The task: Return the lines below exactly, from the first one through the line that has "ATOM 13 O O". Leave out everything after it.

Materials provided:
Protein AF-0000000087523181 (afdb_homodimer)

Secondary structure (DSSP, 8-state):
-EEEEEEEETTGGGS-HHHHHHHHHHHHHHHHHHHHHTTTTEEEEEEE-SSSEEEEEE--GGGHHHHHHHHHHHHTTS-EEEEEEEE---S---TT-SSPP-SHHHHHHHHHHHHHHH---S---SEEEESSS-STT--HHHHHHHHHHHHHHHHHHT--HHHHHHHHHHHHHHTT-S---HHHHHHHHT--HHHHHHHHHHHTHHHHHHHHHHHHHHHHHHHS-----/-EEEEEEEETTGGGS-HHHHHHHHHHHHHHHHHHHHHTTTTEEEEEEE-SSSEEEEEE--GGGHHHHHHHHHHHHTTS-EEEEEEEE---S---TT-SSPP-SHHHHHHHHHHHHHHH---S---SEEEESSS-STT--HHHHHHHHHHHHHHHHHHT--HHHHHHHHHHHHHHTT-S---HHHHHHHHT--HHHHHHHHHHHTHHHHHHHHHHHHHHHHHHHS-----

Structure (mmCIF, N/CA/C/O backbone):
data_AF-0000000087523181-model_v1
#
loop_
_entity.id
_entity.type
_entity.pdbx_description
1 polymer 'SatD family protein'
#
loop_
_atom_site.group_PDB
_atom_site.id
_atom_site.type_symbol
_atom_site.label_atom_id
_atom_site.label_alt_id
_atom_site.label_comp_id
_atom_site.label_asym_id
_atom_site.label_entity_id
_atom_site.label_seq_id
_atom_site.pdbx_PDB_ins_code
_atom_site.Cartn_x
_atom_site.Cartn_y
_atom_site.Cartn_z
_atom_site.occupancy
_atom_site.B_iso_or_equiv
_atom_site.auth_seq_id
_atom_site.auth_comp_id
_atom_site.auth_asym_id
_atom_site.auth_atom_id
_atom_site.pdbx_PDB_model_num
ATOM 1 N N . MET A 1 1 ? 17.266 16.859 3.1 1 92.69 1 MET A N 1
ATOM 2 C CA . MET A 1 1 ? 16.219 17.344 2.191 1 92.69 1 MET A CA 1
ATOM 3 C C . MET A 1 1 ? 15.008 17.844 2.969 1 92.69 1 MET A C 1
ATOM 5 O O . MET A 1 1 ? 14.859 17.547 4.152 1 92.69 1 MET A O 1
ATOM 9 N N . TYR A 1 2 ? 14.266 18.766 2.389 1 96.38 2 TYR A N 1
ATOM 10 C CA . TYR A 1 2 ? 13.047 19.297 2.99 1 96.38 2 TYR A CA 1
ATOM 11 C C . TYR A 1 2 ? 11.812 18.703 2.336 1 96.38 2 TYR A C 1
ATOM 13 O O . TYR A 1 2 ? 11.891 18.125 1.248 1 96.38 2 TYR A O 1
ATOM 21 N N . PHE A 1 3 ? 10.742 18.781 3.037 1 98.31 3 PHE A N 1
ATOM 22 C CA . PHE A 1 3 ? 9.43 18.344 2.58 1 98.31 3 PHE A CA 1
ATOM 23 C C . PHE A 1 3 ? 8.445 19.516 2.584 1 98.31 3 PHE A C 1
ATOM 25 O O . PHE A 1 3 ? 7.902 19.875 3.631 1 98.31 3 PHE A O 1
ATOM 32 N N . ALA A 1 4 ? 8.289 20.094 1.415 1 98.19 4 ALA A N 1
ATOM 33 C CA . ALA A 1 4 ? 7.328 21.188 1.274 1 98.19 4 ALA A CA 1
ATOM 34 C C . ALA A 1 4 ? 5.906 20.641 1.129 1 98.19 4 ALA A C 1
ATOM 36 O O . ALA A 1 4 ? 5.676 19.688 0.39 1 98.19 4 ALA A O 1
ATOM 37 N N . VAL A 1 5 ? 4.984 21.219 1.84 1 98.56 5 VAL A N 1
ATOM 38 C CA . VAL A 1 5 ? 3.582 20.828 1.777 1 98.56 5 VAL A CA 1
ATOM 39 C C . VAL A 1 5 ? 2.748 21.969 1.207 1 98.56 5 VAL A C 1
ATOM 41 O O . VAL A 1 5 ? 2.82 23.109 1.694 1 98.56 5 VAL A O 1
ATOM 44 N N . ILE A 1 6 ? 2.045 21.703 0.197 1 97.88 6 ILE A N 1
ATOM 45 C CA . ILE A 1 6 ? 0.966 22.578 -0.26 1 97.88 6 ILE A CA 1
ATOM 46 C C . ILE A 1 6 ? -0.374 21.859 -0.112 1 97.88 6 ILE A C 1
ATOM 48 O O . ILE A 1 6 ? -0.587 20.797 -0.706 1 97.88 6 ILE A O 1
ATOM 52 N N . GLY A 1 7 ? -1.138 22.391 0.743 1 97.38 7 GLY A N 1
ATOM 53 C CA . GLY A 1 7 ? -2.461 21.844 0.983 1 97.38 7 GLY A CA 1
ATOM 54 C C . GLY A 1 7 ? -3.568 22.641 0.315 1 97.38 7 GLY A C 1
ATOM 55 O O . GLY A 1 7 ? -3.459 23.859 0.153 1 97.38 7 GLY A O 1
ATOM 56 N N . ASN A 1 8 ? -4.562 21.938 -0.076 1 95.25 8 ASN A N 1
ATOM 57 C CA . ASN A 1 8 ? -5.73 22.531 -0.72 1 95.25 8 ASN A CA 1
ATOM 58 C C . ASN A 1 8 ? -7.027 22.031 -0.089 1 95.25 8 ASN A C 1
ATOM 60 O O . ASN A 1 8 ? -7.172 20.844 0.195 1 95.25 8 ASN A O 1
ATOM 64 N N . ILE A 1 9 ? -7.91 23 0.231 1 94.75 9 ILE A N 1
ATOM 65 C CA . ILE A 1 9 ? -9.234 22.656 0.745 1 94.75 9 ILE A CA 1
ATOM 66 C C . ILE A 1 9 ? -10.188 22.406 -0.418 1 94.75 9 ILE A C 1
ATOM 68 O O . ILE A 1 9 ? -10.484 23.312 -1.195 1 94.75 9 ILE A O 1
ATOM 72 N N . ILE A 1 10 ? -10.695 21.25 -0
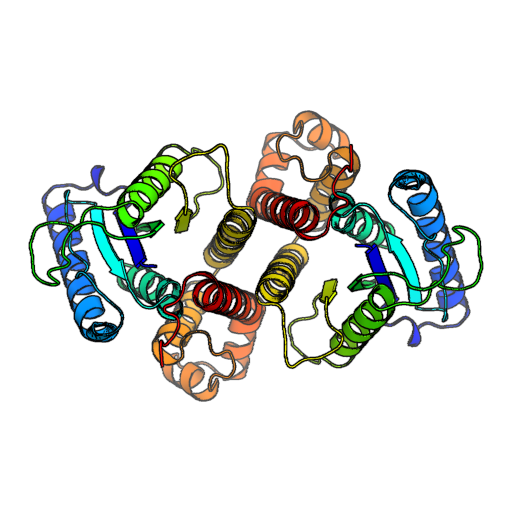.438 1 91.5 10 ILE A N 1
ATOM 73 C CA . ILE A 1 10 ? -11.516 20.844 -1.575 1 91.5 10 ILE A CA 1
ATOM 74 C C . ILE A 1 10 ? -12.883 21.516 -1.495 1 91.5 10 ILE A C 1
ATOM 76 O O . ILE A 1 10 ? -13.484 21.578 -0.423 1 91.5 10 ILE A O 1
ATOM 80 N N . SER A 1 11 ? -13.461 22.016 -2.521 1 85.75 11 SER A N 1
ATOM 81 C CA . SER A 1 11 ? -14.773 22.594 -2.729 1 85.75 11 SER A CA 1
ATOM 82 C C . SER A 1 11 ? -14.922 23.906 -1.965 1 85.75 11 SER A C 1
ATOM 84 O O . SER A 1 11 ? -16.031 24.312 -1.632 1 85.75 11 SER A O 1
ATOM 86 N N . ALA A 1 12 ? -13.789 24.469 -1.626 1 85.38 12 ALA A N 1
ATOM 87 C CA . ALA A 1 12 ? -13.82 25.75 -0.932 1 85.38 12 ALA A CA 1
ATOM 88 C C . ALA A 1 12 ? -14.422 26.844 -1.818 1 85.38 12 ALA A C 1
ATOM 90 O O . ALA A 1 12 ? -15.039 27.781 -1.32 1 85.38 12 ALA A O 1
ATOM 91 N N . GLU A 1 13 ? -14.211 26.656 -3.111 1 79.62 13 GLU A N 1
ATOM 92 C CA . GLU A 1 13 ? -14.688 27.672 -4.059 1 79.62 13 GLU A CA 1
ATOM 93 C C . GLU A 1 13 ? -16.219 27.719 -4.078 1 79.62 13 GLU A C 1
ATOM 95 O O . GLU A 1 13 ? -16.797 28.703 -4.531 1 79.62 13 GLU A O 1
ATOM 100 N N . LYS A 1 14 ? -16.875 26.734 -3.6 1 83.06 14 LYS A N 1
ATOM 101 C CA . LYS A 1 14 ? -18.328 26.672 -3.623 1 83.06 14 LYS A CA 1
ATOM 102 C C . LYS A 1 14 ? -18.938 27.297 -2.369 1 83.06 14 LYS A C 1
ATOM 104 O O . LYS A 1 14 ? -20.141 27.484 -2.283 1 83.06 14 LYS A O 1
ATOM 109 N N . MET A 1 15 ? -18.062 27.75 -1.505 1 85.81 15 MET A N 1
ATOM 110 C CA . MET A 1 15 ? -18.531 28.25 -0.222 1 85.81 15 MET A CA 1
ATOM 111 C C . MET A 1 15 ? -18.875 29.734 -0.321 1 85.81 15 MET A C 1
ATOM 113 O O . MET A 1 15 ? -18.203 30.5 -1.021 1 85.81 15 MET A O 1
ATOM 117 N N . VAL A 1 16 ? -19.922 30.031 0.365 1 86.44 16 VAL A N 1
ATOM 118 C CA . VAL A 1 16 ? -20.297 31.438 0.438 1 86.44 16 VAL A CA 1
ATOM 119 C C . VAL A 1 16 ? -19.328 32.188 1.367 1 86.44 16 VAL A C 1
ATOM 121 O O . VAL A 1 16 ? -18.594 31.547 2.131 1 86.44 16 VAL A O 1
ATOM 124 N N . ASN A 1 17 ? -19.391 33.5 1.332 1 85.62 17 ASN A N 1
ATOM 125 C CA . ASN A 1 17 ? -18.406 
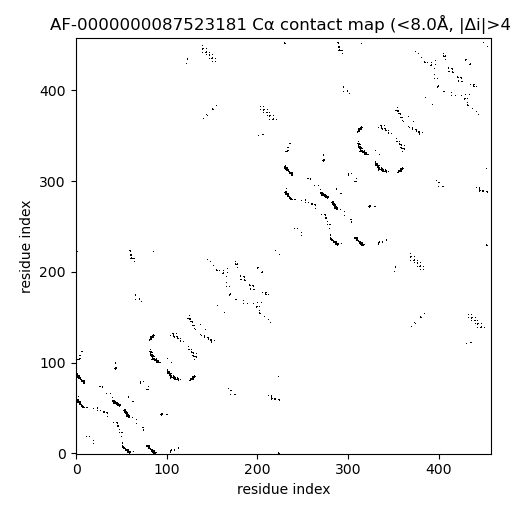34.344 1.98 1 85.62 17 ASN A CA 1
ATOM 126 C C . ASN A 1 17 ? -18.281 34.031 3.471 1 85.62 17 ASN A C 1
ATOM 128 O O . ASN A 1 17 ? -17.188 33.812 3.98 1 85.62 17 ASN A O 1
ATOM 132 N N . LYS A 1 18 ? -19.344 34.031 4.117 1 87.56 18 LYS A N 1
ATOM 133 C CA . LYS A 1 18 ? -19.312 33.781 5.551 1 87.56 18 LYS A CA 1
ATOM 134 C C . LYS A 1 18 ? -18.719 32.375 5.844 1 87.56 18 LYS A C 1
ATOM 136 O O . LYS A 1 18 ? -17.906 32.219 6.758 1 87.56 18 LYS A O 1
ATOM 141 N N . GLU A 1 19 ? -19.141 31.375 5.059 1 88.62 19 GLU A N 1
ATOM 142 C CA . GLU A 1 19 ? -18.641 30 5.211 1 88.62 19 GLU A CA 1
ATOM 143 C C . GLU A 1 19 ? -17.141 29.922 4.926 1 88.62 19 GLU A C 1
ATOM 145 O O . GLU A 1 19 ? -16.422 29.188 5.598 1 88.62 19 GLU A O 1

Your solution:
Protein AF-0000000087523181 (afdb_homodimer)

Secondary structure (DSSP, 8-state):
-EEEEEEEETTGGGS-HHHHHHHHHHHHHHHHHHHHHTTTTEEEEEEE-SSSEEEEEE--GGGHHHHHHHHHHHHTTS-EEEEEEEE---S---TT-SSPP-SHHHHHHHHHHHHHHH---S---SEEEESSS-STT--HHHHHHHHHHHHHHHHHHT--HHHHHHHHHHHHHHTT-S---HHHHHHHHT--HHHHHHHHHHHTHHHHHHHHHHHHHHHHHHHS-----/-EEEEEEEETTGGGS-HHHHHHHHHHHHHHHHHHHHHTTTTEEEEEEE-SSSEEEEEE--GGGHHHHHHHHHHHHTTS-EEEEEEEE---S---TT-SSPP-SHHHHHHHHHHHHHHH---S---SEEEESSS-STT--HHHHHHHHHHHHHHHHHHT--HHHHHHHHHHHHHHTT-S---HHHHHHHHT--HHHHHHHHHHHTHHHHHHHHHHHHHHHHHHHS-----

Structure (mmCIF, N/CA/C/O backbone):
data_AF-0000000087523181-model_v1
#
loop_
_entity.id
_entity.type
_entity.pdbx_description
1 polymer 'SatD family protein'
#
loop_
_atom_site.group_PDB
_atom_site.id
_atom_site.type_symbol
_atom_site.label_atom_id
_atom_site.label_alt_id
_atom_site.label_comp_id
_atom_site.label_asym_id
_atom_site.label_entity_id
_atom_site.label_seq_id
_atom_site.pdbx_PDB_ins_code
_atom_site.Cartn_x
_atom_site.Cartn_y
_atom_site.Cartn_z
_atom_site.occupancy
_atom_site.B_iso_or_equiv
_atom_site.auth_seq_id
_atom_site.auth_comp_id
_atom_site.auth_asym_id
_atom_site.auth_atom_id
_atom_site.pdbx_PDB_model_num
ATOM 1 N N . MET A 1 1 ? 17.266 16.859 3.1 1 92.69 1 MET A N 1
ATOM 2 C CA . MET A 1 1 ? 16.219 17.344 2.191 1 92.69 1 MET A CA 1
ATOM 3 C C . MET A 1 1 ? 15.008 17.844 2.969 1 92.69 1 MET A C 1
ATOM 5 O O . MET A 1 1 ? 14.859 17.547 4.152 1 92.69 1 MET A O 1
ATOM 9 N N . TYR A 1 2 ? 14.266 18.766 2.389 1 96.38 2 TYR A N 1
ATOM 10 C CA . TYR A 1 2 ? 13.047 19.297 2.99 1 96.38 2 TYR A CA 1
ATOM 11 C C . TYR A 1 2 ? 11.812 18.703 2.336 1 96.38 2 TYR A C 1
ATOM 13 O O . TYR A 1 2 ? 11.891 18.125 1.248 1 96.38 2 TYR A O 1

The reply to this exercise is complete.